Dataset items:
_ _ _ _

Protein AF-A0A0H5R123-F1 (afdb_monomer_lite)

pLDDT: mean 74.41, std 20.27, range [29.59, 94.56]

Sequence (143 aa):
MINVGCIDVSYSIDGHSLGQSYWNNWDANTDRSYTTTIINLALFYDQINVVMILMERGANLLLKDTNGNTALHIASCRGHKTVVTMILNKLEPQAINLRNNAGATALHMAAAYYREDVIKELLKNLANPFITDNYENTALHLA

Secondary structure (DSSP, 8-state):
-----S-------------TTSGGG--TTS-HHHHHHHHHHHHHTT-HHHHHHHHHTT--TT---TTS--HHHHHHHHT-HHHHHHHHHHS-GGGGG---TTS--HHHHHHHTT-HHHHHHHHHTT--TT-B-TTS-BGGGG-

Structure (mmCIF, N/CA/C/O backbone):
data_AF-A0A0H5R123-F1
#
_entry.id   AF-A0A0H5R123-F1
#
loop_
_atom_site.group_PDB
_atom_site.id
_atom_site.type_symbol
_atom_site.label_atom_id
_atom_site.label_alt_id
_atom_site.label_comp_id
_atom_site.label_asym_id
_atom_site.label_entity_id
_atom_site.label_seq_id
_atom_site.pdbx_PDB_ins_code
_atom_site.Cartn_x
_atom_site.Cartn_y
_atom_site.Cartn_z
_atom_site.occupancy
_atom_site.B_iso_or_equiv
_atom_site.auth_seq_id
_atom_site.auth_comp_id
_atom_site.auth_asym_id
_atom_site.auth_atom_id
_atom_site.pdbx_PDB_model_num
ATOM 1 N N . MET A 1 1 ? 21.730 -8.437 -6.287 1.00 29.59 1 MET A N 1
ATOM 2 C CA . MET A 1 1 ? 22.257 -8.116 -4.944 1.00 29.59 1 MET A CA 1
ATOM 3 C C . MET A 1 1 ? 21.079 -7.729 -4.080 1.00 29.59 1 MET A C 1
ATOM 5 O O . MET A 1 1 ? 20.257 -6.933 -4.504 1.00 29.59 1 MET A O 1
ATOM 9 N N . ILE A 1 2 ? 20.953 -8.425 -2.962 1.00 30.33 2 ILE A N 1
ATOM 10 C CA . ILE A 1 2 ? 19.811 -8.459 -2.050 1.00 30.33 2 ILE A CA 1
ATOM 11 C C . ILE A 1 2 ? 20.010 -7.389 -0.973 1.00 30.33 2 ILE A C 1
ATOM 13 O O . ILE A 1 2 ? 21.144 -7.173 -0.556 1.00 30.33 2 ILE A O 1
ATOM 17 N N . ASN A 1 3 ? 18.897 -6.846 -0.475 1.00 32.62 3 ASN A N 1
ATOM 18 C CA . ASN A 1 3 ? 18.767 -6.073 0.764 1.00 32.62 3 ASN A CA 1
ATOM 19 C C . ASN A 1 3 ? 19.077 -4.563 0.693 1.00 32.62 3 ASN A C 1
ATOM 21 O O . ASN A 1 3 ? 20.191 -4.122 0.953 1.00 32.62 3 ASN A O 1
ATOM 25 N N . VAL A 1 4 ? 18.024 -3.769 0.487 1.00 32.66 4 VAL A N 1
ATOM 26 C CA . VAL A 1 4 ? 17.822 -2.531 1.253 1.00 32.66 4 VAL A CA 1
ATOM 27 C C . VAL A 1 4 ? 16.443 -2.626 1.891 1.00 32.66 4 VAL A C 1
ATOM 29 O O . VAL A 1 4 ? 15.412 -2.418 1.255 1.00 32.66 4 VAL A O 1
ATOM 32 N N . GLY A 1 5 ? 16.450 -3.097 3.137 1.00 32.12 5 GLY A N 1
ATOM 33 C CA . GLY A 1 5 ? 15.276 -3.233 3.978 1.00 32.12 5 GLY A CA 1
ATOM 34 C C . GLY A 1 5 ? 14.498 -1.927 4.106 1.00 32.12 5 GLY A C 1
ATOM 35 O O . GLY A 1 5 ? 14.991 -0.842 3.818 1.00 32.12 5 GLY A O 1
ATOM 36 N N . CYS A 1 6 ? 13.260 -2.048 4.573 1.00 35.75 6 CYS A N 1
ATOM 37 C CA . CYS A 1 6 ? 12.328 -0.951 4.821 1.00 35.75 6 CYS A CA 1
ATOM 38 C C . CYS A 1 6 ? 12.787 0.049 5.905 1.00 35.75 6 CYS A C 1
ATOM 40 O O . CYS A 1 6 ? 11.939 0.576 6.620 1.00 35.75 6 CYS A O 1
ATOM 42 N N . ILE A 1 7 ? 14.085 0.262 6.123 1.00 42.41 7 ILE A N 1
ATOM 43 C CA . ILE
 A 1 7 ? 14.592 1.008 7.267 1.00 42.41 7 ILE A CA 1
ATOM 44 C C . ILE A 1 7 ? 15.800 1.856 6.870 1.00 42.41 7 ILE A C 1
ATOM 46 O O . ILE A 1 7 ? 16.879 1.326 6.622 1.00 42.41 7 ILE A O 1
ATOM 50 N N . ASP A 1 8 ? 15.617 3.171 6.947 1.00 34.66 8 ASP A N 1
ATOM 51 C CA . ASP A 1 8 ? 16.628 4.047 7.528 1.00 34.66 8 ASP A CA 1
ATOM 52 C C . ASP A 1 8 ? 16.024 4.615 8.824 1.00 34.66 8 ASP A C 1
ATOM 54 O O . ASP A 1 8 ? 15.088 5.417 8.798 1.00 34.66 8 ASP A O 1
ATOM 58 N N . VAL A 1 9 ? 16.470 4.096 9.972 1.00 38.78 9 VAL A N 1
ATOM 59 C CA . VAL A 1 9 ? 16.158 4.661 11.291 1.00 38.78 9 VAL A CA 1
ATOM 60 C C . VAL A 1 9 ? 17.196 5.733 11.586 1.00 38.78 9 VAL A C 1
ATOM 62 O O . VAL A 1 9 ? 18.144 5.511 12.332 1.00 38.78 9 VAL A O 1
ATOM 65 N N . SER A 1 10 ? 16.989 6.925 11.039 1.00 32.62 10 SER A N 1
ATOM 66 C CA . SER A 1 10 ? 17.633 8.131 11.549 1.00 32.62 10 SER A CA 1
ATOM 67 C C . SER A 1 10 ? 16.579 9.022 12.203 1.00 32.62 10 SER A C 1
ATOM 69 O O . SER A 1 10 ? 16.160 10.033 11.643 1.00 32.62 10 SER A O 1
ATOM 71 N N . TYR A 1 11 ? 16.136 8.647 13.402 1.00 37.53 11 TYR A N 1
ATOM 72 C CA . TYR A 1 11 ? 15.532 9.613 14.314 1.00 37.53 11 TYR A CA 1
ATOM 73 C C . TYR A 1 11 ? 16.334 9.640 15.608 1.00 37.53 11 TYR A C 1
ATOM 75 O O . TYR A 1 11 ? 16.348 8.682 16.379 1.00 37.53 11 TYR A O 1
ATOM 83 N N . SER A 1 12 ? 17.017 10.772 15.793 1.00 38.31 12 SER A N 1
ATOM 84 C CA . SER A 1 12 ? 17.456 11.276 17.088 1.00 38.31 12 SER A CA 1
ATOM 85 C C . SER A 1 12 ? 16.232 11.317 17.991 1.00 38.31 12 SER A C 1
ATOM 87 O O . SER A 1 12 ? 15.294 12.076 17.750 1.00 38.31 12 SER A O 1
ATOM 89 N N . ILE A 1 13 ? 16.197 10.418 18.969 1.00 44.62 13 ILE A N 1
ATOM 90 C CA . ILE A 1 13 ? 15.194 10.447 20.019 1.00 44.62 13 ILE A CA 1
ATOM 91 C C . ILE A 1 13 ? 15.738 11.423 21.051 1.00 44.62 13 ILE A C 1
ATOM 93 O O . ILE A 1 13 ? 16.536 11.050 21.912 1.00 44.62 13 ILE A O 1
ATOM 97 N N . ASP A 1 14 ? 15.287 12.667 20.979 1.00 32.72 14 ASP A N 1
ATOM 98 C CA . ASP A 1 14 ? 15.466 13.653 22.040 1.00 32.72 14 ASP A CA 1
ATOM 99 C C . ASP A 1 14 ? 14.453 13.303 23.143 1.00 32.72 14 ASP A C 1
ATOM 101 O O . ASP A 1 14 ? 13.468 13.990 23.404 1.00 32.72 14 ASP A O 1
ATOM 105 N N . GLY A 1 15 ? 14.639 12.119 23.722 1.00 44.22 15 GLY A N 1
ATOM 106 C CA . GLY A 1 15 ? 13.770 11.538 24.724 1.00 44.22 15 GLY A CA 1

_ _ _ _

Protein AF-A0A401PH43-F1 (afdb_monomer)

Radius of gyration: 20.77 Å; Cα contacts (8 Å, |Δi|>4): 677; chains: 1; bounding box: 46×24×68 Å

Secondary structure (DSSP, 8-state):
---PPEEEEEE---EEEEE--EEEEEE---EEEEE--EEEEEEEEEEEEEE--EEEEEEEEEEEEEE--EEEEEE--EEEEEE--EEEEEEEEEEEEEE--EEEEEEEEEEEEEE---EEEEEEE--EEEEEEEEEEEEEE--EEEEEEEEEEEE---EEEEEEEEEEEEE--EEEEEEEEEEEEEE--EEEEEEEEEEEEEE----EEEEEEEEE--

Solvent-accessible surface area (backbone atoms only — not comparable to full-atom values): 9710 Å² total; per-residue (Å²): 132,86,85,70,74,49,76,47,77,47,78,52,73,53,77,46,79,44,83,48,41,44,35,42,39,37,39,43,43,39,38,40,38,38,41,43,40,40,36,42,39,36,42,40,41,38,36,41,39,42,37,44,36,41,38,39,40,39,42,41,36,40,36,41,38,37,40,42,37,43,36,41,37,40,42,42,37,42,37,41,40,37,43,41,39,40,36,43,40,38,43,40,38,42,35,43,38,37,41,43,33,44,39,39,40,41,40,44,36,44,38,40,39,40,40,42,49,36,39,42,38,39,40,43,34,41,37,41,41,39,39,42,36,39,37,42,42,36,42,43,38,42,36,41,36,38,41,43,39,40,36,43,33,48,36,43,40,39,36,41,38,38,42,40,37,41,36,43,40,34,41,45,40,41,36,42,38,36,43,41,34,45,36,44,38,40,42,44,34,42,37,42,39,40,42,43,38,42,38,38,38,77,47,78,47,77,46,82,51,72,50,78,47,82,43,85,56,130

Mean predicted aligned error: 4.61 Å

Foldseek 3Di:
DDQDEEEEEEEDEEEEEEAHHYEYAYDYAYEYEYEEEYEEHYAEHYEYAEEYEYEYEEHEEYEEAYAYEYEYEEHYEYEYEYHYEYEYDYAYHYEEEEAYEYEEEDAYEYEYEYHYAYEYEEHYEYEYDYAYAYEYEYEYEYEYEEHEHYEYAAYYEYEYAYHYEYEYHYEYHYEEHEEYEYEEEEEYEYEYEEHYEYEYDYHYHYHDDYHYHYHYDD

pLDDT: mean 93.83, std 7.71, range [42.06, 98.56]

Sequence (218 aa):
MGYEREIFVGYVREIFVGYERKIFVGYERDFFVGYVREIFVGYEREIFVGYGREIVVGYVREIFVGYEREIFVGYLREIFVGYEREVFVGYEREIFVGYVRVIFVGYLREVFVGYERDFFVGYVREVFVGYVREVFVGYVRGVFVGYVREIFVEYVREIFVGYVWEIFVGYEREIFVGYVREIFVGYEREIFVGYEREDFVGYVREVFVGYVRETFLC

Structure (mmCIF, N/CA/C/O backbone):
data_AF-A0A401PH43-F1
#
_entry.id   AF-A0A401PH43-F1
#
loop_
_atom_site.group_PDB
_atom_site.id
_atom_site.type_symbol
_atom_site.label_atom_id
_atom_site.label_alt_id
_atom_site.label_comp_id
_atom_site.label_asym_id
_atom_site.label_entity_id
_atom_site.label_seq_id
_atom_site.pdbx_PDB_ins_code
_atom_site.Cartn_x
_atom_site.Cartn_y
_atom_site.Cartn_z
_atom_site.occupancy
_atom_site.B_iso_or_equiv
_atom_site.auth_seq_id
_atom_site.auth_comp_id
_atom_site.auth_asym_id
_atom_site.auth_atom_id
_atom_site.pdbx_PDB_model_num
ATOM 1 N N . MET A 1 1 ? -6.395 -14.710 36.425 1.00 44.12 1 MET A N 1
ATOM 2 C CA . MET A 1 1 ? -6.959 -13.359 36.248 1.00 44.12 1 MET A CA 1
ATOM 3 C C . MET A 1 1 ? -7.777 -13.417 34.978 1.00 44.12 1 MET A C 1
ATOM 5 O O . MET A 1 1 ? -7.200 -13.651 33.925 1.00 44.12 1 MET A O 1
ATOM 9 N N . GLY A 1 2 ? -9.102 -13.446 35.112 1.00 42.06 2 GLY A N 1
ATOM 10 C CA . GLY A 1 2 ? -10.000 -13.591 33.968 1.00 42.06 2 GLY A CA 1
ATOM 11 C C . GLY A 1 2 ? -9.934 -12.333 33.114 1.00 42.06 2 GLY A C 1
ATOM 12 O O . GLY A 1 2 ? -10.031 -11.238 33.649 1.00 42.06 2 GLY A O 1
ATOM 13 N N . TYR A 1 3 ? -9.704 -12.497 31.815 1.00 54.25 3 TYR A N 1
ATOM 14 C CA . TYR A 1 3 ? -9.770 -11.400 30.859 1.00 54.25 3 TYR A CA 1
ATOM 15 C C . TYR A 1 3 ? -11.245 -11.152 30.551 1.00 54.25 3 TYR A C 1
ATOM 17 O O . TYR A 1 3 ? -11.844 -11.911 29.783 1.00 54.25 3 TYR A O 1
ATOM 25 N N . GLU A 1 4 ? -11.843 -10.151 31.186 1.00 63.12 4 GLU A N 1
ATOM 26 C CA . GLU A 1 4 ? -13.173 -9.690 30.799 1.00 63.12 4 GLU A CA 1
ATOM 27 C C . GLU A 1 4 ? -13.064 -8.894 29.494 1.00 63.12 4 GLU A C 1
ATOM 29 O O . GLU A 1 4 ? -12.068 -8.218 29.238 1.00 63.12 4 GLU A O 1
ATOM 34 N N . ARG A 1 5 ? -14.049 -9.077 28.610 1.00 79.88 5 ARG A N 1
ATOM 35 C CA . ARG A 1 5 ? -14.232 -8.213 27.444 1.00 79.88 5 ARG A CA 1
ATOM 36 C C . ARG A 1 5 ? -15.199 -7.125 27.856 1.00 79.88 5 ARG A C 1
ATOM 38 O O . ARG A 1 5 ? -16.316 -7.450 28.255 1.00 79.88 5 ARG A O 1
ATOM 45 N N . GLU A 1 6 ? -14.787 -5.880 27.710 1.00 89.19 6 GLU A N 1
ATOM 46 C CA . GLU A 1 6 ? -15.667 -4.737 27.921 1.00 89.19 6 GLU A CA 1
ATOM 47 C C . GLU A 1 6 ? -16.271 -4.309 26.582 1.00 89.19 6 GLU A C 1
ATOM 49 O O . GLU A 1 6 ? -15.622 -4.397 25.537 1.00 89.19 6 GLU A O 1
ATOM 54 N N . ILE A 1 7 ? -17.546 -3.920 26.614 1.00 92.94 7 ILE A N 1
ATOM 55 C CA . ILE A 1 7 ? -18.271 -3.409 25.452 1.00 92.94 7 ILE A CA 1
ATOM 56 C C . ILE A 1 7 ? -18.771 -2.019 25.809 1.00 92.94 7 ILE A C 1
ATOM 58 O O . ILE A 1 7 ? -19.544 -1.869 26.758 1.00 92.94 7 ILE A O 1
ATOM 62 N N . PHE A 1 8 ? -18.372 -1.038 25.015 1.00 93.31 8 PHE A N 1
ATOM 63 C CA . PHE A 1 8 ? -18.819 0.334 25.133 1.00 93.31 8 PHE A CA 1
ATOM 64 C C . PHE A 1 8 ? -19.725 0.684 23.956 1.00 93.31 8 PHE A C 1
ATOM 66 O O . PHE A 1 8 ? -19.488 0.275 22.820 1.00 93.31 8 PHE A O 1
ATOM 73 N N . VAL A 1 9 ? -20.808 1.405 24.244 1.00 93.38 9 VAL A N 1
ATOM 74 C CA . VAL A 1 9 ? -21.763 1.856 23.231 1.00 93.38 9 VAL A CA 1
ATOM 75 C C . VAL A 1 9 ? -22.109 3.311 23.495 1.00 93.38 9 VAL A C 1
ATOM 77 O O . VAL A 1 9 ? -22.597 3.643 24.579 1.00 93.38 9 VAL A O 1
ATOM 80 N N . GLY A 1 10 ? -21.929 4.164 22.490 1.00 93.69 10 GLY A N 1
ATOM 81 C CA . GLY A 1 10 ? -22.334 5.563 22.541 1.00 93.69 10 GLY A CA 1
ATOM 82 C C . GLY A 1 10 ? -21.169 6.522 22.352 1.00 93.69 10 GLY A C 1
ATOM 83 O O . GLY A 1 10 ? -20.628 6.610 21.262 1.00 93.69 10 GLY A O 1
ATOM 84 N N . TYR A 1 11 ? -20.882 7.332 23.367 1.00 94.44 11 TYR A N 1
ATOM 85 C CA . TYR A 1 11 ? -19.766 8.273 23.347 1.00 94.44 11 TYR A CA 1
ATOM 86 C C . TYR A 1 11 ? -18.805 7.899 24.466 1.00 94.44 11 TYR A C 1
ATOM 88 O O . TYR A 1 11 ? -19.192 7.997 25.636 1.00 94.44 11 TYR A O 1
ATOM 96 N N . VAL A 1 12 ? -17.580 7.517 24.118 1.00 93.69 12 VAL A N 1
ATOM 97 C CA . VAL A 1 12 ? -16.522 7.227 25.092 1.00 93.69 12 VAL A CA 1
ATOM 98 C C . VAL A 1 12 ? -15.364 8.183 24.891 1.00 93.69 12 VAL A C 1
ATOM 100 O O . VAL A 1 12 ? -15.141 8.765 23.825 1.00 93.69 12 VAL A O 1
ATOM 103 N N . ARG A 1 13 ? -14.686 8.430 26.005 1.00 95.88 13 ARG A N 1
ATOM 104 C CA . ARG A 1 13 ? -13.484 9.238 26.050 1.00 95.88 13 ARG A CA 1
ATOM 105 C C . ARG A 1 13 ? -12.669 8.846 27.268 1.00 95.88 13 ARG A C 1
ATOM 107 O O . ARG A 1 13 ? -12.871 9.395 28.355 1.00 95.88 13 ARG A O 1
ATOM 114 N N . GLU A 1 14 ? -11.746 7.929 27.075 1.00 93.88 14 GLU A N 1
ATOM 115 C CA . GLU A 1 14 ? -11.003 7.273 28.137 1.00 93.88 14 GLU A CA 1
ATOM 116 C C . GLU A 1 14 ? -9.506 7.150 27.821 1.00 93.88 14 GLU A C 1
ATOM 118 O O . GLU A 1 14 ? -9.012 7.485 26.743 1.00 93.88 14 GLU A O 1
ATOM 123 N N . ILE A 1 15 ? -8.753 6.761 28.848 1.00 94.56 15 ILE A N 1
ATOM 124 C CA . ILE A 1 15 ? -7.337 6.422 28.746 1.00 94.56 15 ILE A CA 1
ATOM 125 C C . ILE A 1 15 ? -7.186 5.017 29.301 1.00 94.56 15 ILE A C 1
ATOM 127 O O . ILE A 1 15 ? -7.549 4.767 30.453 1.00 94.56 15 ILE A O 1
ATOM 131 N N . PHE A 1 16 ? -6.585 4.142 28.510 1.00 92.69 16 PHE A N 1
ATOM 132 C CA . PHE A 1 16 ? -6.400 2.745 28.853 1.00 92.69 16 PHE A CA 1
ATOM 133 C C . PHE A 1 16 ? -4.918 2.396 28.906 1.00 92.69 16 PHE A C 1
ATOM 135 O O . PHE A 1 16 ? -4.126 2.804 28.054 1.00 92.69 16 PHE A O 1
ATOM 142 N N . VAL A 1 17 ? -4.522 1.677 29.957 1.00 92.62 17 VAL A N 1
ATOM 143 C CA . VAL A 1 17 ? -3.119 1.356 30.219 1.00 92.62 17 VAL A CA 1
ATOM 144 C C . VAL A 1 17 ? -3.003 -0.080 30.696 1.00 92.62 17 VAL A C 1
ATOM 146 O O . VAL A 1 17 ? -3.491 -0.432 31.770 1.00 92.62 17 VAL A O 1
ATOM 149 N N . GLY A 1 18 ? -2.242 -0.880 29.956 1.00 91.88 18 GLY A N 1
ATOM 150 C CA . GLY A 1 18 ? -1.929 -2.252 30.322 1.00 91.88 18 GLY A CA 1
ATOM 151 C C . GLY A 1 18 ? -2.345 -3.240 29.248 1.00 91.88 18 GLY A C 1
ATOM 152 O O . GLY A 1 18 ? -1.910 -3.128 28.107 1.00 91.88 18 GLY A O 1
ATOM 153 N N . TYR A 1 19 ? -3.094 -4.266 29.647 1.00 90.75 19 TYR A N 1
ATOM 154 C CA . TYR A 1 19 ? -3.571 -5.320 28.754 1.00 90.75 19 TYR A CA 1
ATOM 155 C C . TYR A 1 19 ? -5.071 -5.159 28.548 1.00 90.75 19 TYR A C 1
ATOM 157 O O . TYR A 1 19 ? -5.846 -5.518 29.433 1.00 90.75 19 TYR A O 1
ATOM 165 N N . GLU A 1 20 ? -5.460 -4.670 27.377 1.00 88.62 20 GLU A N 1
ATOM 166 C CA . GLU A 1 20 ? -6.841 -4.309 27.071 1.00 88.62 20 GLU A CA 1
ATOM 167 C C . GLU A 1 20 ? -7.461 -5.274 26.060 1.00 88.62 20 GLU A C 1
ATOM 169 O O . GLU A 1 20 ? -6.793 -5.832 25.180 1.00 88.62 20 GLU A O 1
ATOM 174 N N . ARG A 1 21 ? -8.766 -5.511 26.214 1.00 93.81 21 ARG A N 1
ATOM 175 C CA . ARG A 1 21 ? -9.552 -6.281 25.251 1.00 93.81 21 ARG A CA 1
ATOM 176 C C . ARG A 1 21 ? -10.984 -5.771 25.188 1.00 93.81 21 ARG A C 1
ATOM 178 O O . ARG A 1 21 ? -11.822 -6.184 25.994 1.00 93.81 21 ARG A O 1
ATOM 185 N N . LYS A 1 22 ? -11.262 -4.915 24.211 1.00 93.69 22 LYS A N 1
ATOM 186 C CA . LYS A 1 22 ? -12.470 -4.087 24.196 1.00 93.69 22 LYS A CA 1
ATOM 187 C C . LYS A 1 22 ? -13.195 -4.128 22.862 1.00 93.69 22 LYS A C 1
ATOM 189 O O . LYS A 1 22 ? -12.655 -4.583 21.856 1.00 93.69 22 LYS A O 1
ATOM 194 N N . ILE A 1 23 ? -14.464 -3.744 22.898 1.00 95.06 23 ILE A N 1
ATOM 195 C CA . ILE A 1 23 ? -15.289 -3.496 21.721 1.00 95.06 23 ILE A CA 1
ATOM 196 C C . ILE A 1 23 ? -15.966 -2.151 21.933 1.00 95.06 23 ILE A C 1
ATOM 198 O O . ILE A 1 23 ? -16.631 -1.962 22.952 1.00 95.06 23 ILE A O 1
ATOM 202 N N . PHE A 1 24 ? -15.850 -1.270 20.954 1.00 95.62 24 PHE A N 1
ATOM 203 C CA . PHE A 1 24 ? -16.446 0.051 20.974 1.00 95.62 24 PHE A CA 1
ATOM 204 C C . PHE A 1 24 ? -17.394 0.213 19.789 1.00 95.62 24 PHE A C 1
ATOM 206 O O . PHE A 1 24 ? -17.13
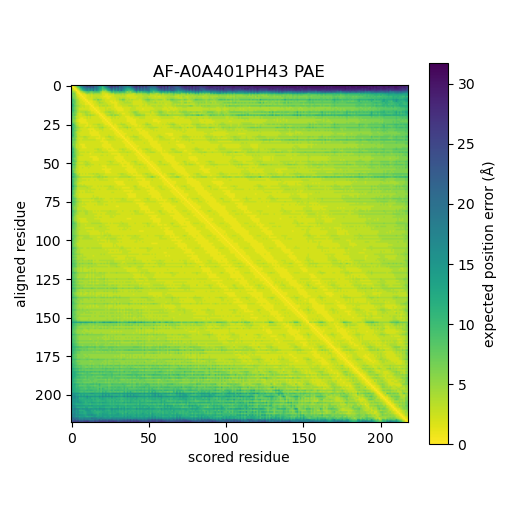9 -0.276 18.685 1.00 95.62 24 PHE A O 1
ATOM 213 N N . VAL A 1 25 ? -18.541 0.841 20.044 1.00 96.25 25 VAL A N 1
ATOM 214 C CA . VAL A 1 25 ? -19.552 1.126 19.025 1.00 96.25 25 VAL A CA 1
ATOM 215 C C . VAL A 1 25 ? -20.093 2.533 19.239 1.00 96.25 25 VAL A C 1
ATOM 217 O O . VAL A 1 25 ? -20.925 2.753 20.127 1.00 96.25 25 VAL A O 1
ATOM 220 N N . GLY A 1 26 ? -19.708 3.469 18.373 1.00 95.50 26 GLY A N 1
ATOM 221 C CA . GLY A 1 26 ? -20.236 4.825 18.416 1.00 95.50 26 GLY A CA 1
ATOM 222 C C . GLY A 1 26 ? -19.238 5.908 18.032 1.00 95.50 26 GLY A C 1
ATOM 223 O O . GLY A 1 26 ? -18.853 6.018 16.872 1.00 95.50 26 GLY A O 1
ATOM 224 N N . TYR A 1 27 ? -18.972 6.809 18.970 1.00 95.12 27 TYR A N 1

_ _ _ _

## DIRECTIONS
From the entries above, list each line with "pLDDT" in it.

## OUTPUT FOR THIS TASK
pLDDT: mean 74.41, std 20.27, range [29.59, 94.56]
pLDDT: mean 93.83, std 7.71, range [42.06, 98.56]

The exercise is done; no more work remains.